На следующий день к вечеру мы подошли к Киеву. Да, после всех деревень и мелких городков, обнесенных невысокими деревянными стенами, красивый город с золотым куполом Софийского собора выглядел на закате прекрасным призраком будущего. Было до слез жаль, что пройдет всего сто с небольшим лет, и эта красота окажется разрушена. Тумены хана Батыя сожгут все.
На следующий день, получив за работу расчет, я с Егорием, которого, казалось, знал весь Киев, прошел на торг, где тот быстро нашел мне нанимателя. Пожилой грек Стратигопулос отправлялся завтра вместе с несколькими купцами в Константинополь. Услышав мою коверканую греческую речь (спасибо Яровиду), мое имя, а главное – мои габариты, Стратигопулос, после небольшой беседы, взял меня на время плавания до Константинополя, ну а там как получится. Благодаря Егорию мой найм оплачивался довольно неплохо для такого неопытного воина, каким я пока еще считал себя. Но говорить об этом купцу, конечно, не собирался. Я обнялся с Егорием, пожелал ему удачи и пошел с купцом на постоялый двор, где тот остановился. Там меня познакомили с остальными охранниками. Надо сказать, что по большей части это был самый настоящий сброд, хотя командир охраны, как с гордостью сказал мне Стратигопулос, был когда-то целым лохагосом[3], хотя для меня это был все равно темный лес – что лохагос, что просто лох. А когда я спросил купца, почему у него такая фамилия, тот ответил, что, по-видимому, его давний предок был прежде стратигом[4].
С бывшим лохагосом Ираклием мы быстро сошлись, и я выяснил, что, оказывается, Ираклий действительно командовал лохом, который представлял собой отряд пехотинцев из нескольких десятков человек. Но после ранения ноги не смог продолжать службу и устроился начальником охраны у навикулария[5]Стратигопулоса. По поводу лоха я посмеялся про себя и попытался сопоставить лоха двадцать первого и «лоха» двенадцатого века, но никакой логической связи обнаружить не смог.

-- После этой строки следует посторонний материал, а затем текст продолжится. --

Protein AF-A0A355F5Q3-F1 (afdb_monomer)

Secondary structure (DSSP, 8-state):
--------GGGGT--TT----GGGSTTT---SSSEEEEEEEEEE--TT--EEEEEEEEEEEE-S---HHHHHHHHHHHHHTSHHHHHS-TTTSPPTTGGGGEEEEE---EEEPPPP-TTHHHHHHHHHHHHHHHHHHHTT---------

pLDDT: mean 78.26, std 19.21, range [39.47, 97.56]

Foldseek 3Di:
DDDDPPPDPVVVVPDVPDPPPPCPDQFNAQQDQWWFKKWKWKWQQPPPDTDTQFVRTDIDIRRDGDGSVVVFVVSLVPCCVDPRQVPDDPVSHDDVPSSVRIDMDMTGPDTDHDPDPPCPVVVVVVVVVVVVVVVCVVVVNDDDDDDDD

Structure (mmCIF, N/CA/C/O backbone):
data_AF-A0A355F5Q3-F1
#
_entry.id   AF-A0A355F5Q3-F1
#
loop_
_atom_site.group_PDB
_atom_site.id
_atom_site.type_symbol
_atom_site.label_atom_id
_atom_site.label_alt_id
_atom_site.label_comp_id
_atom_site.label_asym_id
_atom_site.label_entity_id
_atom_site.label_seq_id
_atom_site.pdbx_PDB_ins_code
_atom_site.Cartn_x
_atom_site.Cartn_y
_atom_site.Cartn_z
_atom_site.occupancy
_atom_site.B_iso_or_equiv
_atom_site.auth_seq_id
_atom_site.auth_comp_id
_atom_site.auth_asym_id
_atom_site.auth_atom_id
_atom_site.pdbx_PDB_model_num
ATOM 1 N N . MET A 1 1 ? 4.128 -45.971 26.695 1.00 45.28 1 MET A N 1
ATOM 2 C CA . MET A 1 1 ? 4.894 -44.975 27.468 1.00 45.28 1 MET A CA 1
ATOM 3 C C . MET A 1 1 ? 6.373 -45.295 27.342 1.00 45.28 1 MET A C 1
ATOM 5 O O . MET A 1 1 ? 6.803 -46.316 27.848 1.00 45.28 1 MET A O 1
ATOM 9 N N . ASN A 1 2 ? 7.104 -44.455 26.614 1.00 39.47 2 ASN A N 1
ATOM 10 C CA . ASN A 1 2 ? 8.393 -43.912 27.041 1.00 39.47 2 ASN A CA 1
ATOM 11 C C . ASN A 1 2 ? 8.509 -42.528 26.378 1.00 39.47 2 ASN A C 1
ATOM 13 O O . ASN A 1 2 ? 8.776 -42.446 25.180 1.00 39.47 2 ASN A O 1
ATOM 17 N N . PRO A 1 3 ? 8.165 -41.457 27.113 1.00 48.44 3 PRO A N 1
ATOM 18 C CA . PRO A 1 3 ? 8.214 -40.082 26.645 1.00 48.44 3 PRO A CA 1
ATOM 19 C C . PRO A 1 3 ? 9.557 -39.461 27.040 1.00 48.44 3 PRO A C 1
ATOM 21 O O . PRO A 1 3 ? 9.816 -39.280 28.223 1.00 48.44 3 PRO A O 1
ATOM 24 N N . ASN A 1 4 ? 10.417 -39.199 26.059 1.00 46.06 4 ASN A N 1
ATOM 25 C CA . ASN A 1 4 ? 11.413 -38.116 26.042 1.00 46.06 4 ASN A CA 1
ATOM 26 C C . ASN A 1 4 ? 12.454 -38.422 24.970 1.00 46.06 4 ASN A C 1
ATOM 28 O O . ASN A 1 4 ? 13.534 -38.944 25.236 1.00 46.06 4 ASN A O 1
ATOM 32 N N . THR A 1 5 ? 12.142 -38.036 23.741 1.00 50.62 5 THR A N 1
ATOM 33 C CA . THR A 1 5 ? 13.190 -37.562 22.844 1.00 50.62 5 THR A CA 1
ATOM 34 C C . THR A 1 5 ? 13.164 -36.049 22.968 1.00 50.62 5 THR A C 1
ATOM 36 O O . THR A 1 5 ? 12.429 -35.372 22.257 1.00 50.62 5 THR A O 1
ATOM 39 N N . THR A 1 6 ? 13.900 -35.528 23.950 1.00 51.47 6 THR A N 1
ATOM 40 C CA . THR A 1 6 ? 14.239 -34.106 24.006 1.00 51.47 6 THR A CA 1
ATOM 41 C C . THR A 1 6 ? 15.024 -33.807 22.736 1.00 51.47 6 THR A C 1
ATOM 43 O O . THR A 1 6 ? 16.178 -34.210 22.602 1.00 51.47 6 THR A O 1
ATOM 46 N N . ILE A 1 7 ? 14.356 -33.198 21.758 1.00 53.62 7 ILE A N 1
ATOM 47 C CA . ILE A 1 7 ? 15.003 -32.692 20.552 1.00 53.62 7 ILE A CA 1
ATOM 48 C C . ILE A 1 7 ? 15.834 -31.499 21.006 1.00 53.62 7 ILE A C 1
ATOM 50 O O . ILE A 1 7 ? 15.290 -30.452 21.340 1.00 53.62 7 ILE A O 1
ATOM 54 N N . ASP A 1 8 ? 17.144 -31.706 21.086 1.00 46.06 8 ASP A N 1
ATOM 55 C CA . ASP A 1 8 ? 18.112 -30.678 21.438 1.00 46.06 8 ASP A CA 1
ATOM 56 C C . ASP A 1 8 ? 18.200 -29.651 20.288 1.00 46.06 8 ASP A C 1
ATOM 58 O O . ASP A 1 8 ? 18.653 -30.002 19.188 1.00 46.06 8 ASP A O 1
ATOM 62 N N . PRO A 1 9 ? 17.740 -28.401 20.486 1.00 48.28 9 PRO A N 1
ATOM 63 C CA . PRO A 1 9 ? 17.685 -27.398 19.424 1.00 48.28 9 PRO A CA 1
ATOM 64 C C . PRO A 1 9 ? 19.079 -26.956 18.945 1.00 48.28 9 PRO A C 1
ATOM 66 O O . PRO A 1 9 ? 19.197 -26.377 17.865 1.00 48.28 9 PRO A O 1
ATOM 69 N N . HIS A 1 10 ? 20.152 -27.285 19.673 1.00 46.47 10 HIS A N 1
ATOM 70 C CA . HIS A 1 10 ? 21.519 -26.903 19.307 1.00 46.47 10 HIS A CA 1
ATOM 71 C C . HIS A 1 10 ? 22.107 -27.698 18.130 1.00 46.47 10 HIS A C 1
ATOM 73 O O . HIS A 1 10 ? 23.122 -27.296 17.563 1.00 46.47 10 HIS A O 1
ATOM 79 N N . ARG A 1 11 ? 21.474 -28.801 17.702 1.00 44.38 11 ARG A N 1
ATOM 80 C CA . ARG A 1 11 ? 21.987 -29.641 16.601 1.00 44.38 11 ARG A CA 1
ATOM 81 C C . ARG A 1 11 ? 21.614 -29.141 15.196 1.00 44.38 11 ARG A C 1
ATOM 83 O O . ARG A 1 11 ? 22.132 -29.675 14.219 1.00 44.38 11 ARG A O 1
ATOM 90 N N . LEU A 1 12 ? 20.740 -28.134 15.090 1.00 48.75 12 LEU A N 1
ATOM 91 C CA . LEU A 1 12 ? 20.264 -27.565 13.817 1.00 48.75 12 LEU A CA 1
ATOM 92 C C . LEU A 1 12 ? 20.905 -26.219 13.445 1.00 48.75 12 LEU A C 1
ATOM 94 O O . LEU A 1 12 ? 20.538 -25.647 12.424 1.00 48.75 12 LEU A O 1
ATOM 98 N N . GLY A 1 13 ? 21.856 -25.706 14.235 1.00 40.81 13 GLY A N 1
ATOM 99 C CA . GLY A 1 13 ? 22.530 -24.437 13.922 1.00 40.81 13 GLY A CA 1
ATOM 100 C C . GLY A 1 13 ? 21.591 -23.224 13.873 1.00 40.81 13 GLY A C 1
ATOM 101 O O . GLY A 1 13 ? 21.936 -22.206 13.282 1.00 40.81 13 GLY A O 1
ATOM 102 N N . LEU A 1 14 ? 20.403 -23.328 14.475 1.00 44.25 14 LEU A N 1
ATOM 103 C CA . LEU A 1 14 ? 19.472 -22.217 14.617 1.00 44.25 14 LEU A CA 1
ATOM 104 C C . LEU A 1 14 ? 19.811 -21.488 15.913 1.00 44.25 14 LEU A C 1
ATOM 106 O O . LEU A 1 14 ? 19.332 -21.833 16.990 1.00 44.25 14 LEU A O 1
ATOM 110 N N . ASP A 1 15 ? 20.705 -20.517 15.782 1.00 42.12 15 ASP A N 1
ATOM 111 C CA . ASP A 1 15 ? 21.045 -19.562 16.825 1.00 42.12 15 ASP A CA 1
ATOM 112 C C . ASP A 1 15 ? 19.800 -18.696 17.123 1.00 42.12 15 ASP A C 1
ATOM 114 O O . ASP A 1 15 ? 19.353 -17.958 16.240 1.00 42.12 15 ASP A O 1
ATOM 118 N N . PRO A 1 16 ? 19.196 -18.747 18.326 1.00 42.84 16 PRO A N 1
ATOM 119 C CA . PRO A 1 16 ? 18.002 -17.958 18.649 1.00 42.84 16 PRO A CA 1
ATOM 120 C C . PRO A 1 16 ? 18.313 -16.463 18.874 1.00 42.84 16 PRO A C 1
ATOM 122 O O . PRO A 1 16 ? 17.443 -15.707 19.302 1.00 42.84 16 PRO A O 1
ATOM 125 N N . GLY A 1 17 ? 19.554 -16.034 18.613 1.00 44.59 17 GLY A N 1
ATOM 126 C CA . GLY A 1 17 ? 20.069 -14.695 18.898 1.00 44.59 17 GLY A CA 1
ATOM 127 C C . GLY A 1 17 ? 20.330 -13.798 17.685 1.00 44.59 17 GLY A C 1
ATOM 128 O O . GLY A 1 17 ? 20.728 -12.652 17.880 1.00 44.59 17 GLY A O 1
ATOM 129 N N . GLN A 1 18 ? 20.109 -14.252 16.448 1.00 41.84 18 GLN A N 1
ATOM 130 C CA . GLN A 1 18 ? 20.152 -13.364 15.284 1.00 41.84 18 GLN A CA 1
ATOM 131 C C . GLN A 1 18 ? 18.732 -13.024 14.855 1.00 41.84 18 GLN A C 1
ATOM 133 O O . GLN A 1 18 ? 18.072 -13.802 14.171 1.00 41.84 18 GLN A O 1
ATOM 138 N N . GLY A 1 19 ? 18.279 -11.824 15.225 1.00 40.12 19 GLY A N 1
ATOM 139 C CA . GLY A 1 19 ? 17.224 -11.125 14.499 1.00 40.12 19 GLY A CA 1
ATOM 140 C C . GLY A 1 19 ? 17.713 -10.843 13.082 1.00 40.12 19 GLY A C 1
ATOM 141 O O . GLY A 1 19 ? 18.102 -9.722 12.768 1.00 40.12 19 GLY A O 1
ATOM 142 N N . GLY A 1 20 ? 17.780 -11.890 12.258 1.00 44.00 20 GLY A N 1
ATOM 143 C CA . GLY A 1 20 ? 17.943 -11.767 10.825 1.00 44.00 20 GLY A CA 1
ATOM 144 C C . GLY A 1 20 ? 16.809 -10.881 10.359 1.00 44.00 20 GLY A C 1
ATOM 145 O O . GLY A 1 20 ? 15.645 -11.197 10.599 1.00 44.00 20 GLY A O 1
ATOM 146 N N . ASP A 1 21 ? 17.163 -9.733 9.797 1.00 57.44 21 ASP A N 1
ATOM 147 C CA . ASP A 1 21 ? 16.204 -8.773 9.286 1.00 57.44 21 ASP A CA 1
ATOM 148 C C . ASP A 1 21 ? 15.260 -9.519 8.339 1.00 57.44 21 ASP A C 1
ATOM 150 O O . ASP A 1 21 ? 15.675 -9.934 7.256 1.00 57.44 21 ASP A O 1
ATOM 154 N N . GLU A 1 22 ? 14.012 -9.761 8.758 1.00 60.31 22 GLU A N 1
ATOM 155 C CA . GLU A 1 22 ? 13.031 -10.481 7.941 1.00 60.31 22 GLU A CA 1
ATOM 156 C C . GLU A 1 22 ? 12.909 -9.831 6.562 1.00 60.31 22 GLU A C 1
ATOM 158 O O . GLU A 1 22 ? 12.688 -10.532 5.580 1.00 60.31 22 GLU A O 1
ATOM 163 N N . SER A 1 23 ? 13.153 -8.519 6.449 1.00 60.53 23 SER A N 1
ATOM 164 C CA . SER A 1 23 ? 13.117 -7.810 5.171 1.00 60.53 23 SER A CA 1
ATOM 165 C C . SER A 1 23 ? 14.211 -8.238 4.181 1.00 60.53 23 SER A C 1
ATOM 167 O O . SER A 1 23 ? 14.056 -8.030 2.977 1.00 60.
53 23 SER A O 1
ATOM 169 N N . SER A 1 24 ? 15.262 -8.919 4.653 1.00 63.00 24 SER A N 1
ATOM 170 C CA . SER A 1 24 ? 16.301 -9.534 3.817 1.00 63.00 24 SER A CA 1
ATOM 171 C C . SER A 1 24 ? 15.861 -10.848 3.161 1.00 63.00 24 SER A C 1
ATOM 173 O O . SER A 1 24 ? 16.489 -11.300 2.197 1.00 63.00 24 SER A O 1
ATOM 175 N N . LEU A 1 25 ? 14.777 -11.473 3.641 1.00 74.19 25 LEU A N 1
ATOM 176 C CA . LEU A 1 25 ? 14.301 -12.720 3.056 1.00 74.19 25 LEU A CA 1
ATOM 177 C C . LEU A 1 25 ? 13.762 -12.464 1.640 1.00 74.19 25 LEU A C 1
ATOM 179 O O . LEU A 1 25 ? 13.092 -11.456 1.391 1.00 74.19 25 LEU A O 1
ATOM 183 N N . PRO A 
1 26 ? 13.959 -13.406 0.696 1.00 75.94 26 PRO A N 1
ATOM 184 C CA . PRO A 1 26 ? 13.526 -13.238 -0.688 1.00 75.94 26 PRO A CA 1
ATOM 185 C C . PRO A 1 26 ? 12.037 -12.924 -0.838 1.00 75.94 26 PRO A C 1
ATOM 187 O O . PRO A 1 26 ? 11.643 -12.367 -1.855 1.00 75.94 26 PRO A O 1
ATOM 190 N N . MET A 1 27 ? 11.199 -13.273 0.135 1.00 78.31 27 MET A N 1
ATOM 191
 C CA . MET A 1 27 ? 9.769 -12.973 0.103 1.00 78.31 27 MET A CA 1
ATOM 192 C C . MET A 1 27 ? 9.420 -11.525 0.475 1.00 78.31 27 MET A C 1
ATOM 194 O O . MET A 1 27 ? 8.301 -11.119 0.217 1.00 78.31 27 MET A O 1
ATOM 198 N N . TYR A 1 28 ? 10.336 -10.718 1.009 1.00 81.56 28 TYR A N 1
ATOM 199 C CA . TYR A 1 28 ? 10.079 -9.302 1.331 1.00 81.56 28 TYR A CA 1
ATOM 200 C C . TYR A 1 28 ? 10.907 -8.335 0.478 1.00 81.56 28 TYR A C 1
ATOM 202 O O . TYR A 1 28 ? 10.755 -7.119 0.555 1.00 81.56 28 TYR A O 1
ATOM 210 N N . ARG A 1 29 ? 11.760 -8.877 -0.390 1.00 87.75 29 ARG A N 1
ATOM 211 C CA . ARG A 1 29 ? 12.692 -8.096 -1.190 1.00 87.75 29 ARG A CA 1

С Ираклием мы пошли на торг, где я по его рекомендации приобрел все, что нужно было мне для дальнего путешествия.
Придя на постоялый двор, поужинали, и я без задних ног рухнул на топчан, первый раз за месяц заснув в помещении.
Судно у навикулария Стратигопулоса очень напоминало нашу лодью, но были и небольшие отличия в конструкции, которые меня не заинтересовали, потому что и здесь надо было спать на палубе, открытой всем ветрам и дождям.
Но для вещей были сделаны специальные ящики, можно сказать, даже водонепроницаемые, куда я и сложил свой скарб. Прошла пара часов – и наш корабль вместе с десятком других отошел от мостков Киева. Впереди лежал опасный путь по Днепру, а затем вдоль берега Черного моря в Босфор и, наконец, в Константинополь, упрямо называемый моими земляками Царьградом.
Наш корабль заходил в Константинопольскую гавань. Вокруг стоял невероятный шум, кричали со всех кораблей, юркие лодчонки быстро шныряли вокруг, и смуглые продавцы предлагали все, что можно, на всех языках мира. Генуэзцы, евреи, греки – все они были тут, пахло жареной рыбой и оливковым маслом. Но мы неуклонно пробивались вперед, к личному причалу купца.